*WORK TO COMPLETE:*
Copy out each line of the data holding "Enterococcus".
____ THE INPUT
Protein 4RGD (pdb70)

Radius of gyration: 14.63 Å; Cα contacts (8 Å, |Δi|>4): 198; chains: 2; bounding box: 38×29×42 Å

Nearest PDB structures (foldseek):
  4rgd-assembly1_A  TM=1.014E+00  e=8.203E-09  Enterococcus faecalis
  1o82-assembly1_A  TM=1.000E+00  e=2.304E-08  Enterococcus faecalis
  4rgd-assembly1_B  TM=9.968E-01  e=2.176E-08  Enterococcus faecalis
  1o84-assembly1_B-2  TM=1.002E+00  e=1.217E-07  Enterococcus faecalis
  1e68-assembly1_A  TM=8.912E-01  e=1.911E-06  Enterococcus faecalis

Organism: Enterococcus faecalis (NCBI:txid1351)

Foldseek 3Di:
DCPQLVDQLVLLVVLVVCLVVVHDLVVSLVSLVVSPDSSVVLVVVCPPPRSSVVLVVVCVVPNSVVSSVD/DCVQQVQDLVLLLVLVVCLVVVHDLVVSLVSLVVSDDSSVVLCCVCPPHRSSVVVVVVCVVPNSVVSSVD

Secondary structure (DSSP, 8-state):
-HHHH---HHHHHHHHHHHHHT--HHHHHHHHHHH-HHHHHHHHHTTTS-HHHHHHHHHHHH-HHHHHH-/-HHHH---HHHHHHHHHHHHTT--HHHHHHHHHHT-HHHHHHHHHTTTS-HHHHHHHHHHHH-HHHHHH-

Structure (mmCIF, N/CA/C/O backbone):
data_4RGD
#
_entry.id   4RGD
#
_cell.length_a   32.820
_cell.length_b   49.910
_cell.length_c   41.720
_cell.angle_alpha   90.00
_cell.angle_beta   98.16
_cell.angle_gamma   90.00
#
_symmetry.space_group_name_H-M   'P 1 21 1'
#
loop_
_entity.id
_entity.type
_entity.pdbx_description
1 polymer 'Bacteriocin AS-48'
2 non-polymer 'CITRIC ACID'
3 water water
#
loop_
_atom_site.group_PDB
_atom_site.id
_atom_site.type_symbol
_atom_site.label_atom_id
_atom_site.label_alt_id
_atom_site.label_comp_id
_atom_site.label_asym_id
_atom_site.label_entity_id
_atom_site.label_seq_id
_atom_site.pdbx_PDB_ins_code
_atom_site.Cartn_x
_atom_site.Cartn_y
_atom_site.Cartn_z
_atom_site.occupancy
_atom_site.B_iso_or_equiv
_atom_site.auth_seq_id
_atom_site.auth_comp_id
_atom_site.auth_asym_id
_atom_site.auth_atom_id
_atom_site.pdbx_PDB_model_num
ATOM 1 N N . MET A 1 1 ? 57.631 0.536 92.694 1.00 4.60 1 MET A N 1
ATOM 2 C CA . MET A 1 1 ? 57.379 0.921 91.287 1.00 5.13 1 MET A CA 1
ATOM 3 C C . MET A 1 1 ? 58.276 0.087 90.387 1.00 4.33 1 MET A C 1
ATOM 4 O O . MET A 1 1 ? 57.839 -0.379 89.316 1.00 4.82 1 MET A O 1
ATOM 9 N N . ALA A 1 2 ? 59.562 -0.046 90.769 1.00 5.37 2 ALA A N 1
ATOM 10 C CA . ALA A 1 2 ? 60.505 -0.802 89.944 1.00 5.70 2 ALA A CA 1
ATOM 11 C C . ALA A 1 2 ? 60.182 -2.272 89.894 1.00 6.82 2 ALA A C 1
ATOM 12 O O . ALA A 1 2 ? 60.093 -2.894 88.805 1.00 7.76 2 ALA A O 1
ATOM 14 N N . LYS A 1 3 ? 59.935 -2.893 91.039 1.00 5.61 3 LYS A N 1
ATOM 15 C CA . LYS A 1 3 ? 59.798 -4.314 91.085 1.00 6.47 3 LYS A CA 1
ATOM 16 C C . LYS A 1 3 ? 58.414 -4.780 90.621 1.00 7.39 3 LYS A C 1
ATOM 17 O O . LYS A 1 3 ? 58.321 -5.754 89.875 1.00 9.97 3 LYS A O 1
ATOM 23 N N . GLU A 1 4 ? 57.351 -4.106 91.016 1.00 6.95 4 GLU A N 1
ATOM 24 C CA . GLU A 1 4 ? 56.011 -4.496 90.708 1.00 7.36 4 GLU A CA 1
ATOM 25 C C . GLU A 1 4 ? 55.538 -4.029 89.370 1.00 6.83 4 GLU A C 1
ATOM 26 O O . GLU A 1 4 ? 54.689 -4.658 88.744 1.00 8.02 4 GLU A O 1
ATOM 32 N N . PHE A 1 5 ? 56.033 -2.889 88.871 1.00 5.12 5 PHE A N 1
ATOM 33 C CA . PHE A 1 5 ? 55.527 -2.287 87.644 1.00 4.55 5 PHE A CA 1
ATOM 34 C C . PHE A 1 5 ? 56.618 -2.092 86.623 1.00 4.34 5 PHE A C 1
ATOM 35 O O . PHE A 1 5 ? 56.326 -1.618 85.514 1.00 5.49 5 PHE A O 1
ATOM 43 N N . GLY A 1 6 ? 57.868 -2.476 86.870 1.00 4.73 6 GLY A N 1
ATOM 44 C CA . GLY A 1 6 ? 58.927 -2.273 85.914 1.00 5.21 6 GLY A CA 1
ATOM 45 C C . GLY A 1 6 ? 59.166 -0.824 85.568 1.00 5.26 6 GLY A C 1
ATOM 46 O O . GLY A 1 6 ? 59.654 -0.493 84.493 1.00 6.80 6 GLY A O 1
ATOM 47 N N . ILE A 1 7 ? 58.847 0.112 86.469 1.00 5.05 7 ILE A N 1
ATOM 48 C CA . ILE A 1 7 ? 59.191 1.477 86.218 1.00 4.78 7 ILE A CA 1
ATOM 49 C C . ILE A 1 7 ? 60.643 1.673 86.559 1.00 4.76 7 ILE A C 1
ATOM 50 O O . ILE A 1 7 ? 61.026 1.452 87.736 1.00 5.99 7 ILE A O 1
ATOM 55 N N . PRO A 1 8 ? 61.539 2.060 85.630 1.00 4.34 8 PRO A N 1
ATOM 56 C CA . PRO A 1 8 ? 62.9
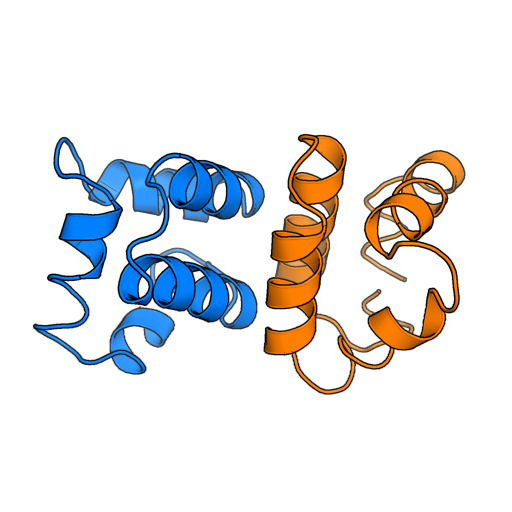22 2.136 85.999 1.00 4.96 8 PRO A CA 1
ATOM 57 C C . PRO A 1 8 ? 63.054 3.134 87.129 1.00 4.33 8 PRO A C 1
ATOM 58 O O . PRO A 1 8 ? 62.423 4.181 87.157 1.00 4.57 8 PRO A O 1
ATOM 62 N N . ALA A 1 9 ? 63.982 2.879 88.053 1.00 5.20 9 ALA A N 1
ATOM 63 C CA . ALA A 1 9 ? 64.160 3.709 89.198 1.00 5.76 9 ALA A CA 1
ATOM 64 C C . ALA A 1 9 ? 64.360 5.176 88.883 1.00 5.97 9 ALA A C 1
ATOM 65 O O . ALA A 1 9 ? 63.837 6.044 89.583 1.00 6.19 9 ALA A O 1
ATOM 67 N N . ALA A 1 10 ? 65.150 5.517 87.847 1.00 5.18 10 ALA A N 1
ATOM 68 C CA . ALA A 1 10 ? 65.335 6.918 87.496 1.00 5.06 10 ALA A CA 1
ATOM 69 C C . ALA A 1 10 ? 64.014 7.594 87.131 1.00 5.06 10 ALA A C 1
ATOM 70 O O . ALA A 1 10 ? 63.802 8.758 87.427 1.00 5.41 10 ALA A O 1
ATOM 72 N N . VAL A 1 11 ? 63.191 6.868 86.381 1.00 4.64 11 VAL A N 1
ATOM 73 C CA . VAL A 1 11 ? 61.877 7.379 86.014 1.00 4.66 11 VAL A CA 1
ATOM 74 C C . VAL A 1 11 ? 60.961 7.494 87.241 1.00 4.12 11 VAL A C 1
ATOM 75 O O . VAL A 1 11 ? 60.272 8.482 87.416 1.00 5.18 11 VAL A O 1
ATOM 79 N N . ALA A 1 12 ? 60.993 6.472 88.086 1.00 4.56 12 ALA A N 1
ATOM 80 C CA . ALA A 1 12 ? 60.188 6.498 89.307 1.00 4.84 12 ALA A CA 1
ATOM 81 C C . ALA A 1 12 ? 60.516 7.664 90.165 1.00 5.10 12 ALA A C 1
ATOM 82 O O . ALA A 1 12 ? 59.626 8.347 90.720 1.00 5.85 12 ALA A O 1
ATOM 84 N N . LYS A 1 13 ? 61.828 7.929 90.333 1.00 6.10 13 LYS A N 1
ATOM 85 C CA . LYS A 1 13 ? 62.260 9.117 91.102 1.00 6.61 13 LYS A CA 1
ATOM 86 C C . LYS A 1 13 ? 61.698 10.401 90.489 1.00 6.94 13 LYS A C 1
ATOM 87 O O . LYS A 1 13 ? 61.218 11.292 91.241 1.00 7.12 13 LYS A O 1
ATOM 93 N N . THR A 1 14 ? 61.790 10.546 89.171 1.00 5.92 14 THR A N 1
ATOM 94 C CA . THR A 1 14 ? 61.262 11.707 88.518 1.00 5.85 14 THR A CA 1
ATOM 95 C C . THR A 1 14 ? 59.774 11.868 88.801 1.00 5.60 14 THR A C 1
ATOM 96 O O . THR A 1 14 ? 59.275 12.957 89.106 1.00 6.66 14 THR A O 1
ATOM 100 N N . VAL A 1 15 ? 59.035 10.783 88.689 1.00 4.84 15 VAL A N 1
ATOM 101 C CA . VAL A 1 15 ? 57.575 10.799 88.952 1.00 3.95 15 VAL A CA 1
ATOM 102 C C . VAL A 1 15 ? 57.305 11.215 90.383 1.00 5.15 15 VAL A C 1
ATOM 103 O O . VAL A 1 15 ? 56.435 12.061 90.615 1.00 5.48 15 VAL A O 1
ATOM 107 N N . LEU A 1 16 ? 57.966 10.630 91.354 1.00 5.07 16 LEU A N 1
ATOM 108 C CA . LEU A 1 16 ? 57.714 11.001 92.747 1.00 6.22 16 LEU A CA 1
ATOM 109 C C . LEU A 1 16 ? 58.089 12.447 93.058 1.00 5.77 16 LEU A C 1
ATOM 110 O O . LEU A 1 16 ? 57.498 13.055 93.903 1.00 7.08 16 LEU A O 1
ATOM 115 N N . ASN A 1 17 ? 59.123 12.942 92.351 1.00 6.30 17 ASN A N 1
ATOM 116 C CA . ASN A 1 17 ? 59.442 14.360 92.516 1.00 7.13 17 ASN A CA 1
ATOM 117 C C . ASN A 1 17 ? 58.334 15.217 91.966 1.00 7.71 17 ASN A C 1
ATOM 118 O O . ASN A 1 17 ? 58.037 16.272 92.586 1.00 9.61 17 ASN A O 1
ATOM 123 N N . VAL A 1 18 ? 57.689 14.874 90.855 1.00 7.73 18 VAL A N 1
ATOM 124 C CA . VAL A 1 18 ? 56.537 15.613 90.421 1.00 7.66 18 VAL A CA 1
ATOM 125 C C . VAL A 1 18 ? 55.416 15.572 91.450 1.00 7.32 18 VAL A C 1
ATOM 126 O O . VAL A 1 18 ? 54.795 16.583 91.761 1.00 8.73 18 VAL A O 1
ATOM 130 N N . VAL A 1 19 ? 55.183 14.382 92.009 1.00 7.39 19 VAL A N 1
ATOM 131 C CA . VAL A 1 19 ? 54.166 14.240 93.029 1.00 7.87 19 VAL A CA 1
ATOM 132 C C . VAL A 1 19 ? 54.427 15.179 94.231 1.00 8.66 19 VAL A C 1
ATOM 133 O O . VAL A 1 19 ? 53.559 15.915 94.684 1.00 11.60 19 VAL A O 1
ATOM 137 N N . GLU A 1 20 ? 55.652 15.125 94.703 1.00 9.97 20 GLU A N 1
ATOM 138 C CA . GLU A 1 20 ? 56.037 15.918 95.843 1.00 11.50 20 GLU A CA 1
ATOM 139 C C . GLU A 1 20 ? 55.964 17.432 95.562 1.00 12.93 20 GLU A C 1
ATOM 140 O O . GLU A 1 20 ? 55.681 18.197 96.504 1.00 15.54 20 GLU A O 1
ATOM 146 N N . ALA A 1 21 ? 56.
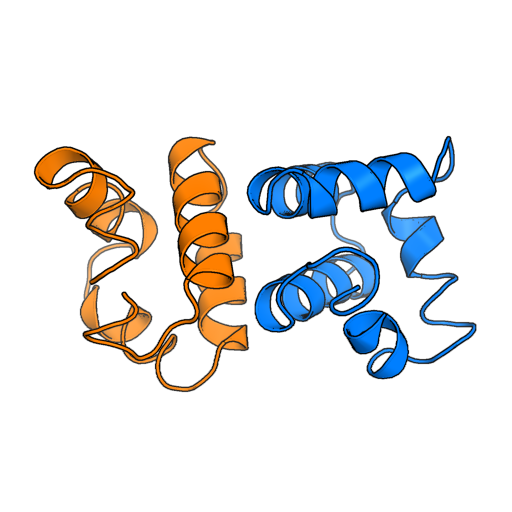277 17.847 94.329 1.00 11.92 21 ALA A N 1
ATOM 147 C CA . ALA A 1 21 ? 56.218 19.210 93.926 1.00 12.65 21 ALA A CA 1
ATOM 148 C C . ALA A 1 21 ? 54.754 19.670 93.698 1.00 12.53 21 ALA A C 1
ATOM 149 O O . ALA A 1 21 ? 54.527 20.843 93.541 1.00 19.37 21 ALA A O 1
ATOM 151 N N . GLY A 1 22 ? 53.806 18.753 93.726 1.00 10.62 22 GLY A N 1
ATOM 152 C CA . GLY A 1 22 ? 52.426 19.075 93.435 1.00 9.84 22 GLY A CA 1
ATOM 153 C C . GLY A 1 22 ? 52.255 19.429 91.948 1.00 10.07 22 GLY A C 1
ATOM 154 O O . GLY A 1 22 ? 51.317 20.178 91.604 1.00 13.41 22 GLY A O 1
ATOM 155 N N . GLY A 1 23 ? 53.047 18.801 91.081 1.00 9.72 23 GLY A N 1
ATOM 156 C CA . GLY A 1 23 ? 52.893 18.910 89.675 1.00 8.93 23 GLY A CA 1
ATOM 157 C C . GLY A 1 23 ? 51.638 18.178 89.148 1.00 7.19 23 GLY A C 1
ATOM 158 O O . GLY A 1 23 ? 50.837 17.644 89.904 1.00 8.72 23 GLY A O 1
ATOM 159 N N . TRP A 1 24 ? 51.467 18.145 87.811 1.00 6.43 24 TRP A N 1
ATOM 160 C CA . TRP A 1 24 ? 50.180 17.815 87.230 1.00 6.25 24 TRP A CA 1
ATOM 161 C C . TRP A 1 24 ? 49.981 16.298 87.068 1.00 5.27 24 TRP A C 1
ATOM 162 O O . TRP A 1 24 ? 50.863 15.588 86.599 1.00 6.12 24 TRP A O 1
ATOM 173 N N . VAL A 1 25 ? 48.763 15.879 87.355 1.00 5.81 25 VAL A N 1
ATOM 174 C CA A VAL A 1 25 ? 48.387 14.510 86.991 0.50 6.94 25 VAL A CA 1
ATOM 175 C CA B VAL A 1 25 ? 48.416 14.511 86.985 0.50 7.06 25 VAL A CA 1
ATOM 176 C C . VAL A 1 25 ? 48.650 14.172 85.524 1.00 6.06 25 VAL A C 1
ATOM 177 O O . VAL A 1 25 ? 49.076 13.047 85.222 1.00 7.16 25 VAL A O 1
ATOM 184 N N . THR A 1 26 ? 48.392 15.106 84.633 1.00 6.12 26 THR A N 1
ATOM 185 C CA . THR A 1 26 ? 48.619 14.786 83.223 1.00 6.47 26 THR A CA 1
ATOM 186 C C . THR A 1 26 ? 50.081 14.518 82.919 1.00 5.94 26 THR A C 1
ATOM 187 O O . THR A 1 26 ? 50.384 13.712 82.036 1.00 6.16 26 THR A O 1
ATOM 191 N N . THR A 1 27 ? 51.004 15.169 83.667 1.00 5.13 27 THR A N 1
________
*SOLVED PROBLEM:*
  4rgd-assembly1_A  TM=1.014E+00  e=8.203E-09  Enterococcus faecalis
  1o82-assembly1_A  TM=1.000E+00  e=2.304E-08  Enterococcus faecalis
  4rgd-assembly1_B  TM=9.968E-01  e=2.176E-08  Enterococcus faecalis
  1o84-assembly1_B-2  TM=1.002E+00  e=1.217E-07  Enterococcus faecalis
  1e68-assembly1_A  TM=8.912E-01  e=1.911E-06  Enterococcus faecalis
Organism: Enterococcus faecalis (NCBI:txid1351)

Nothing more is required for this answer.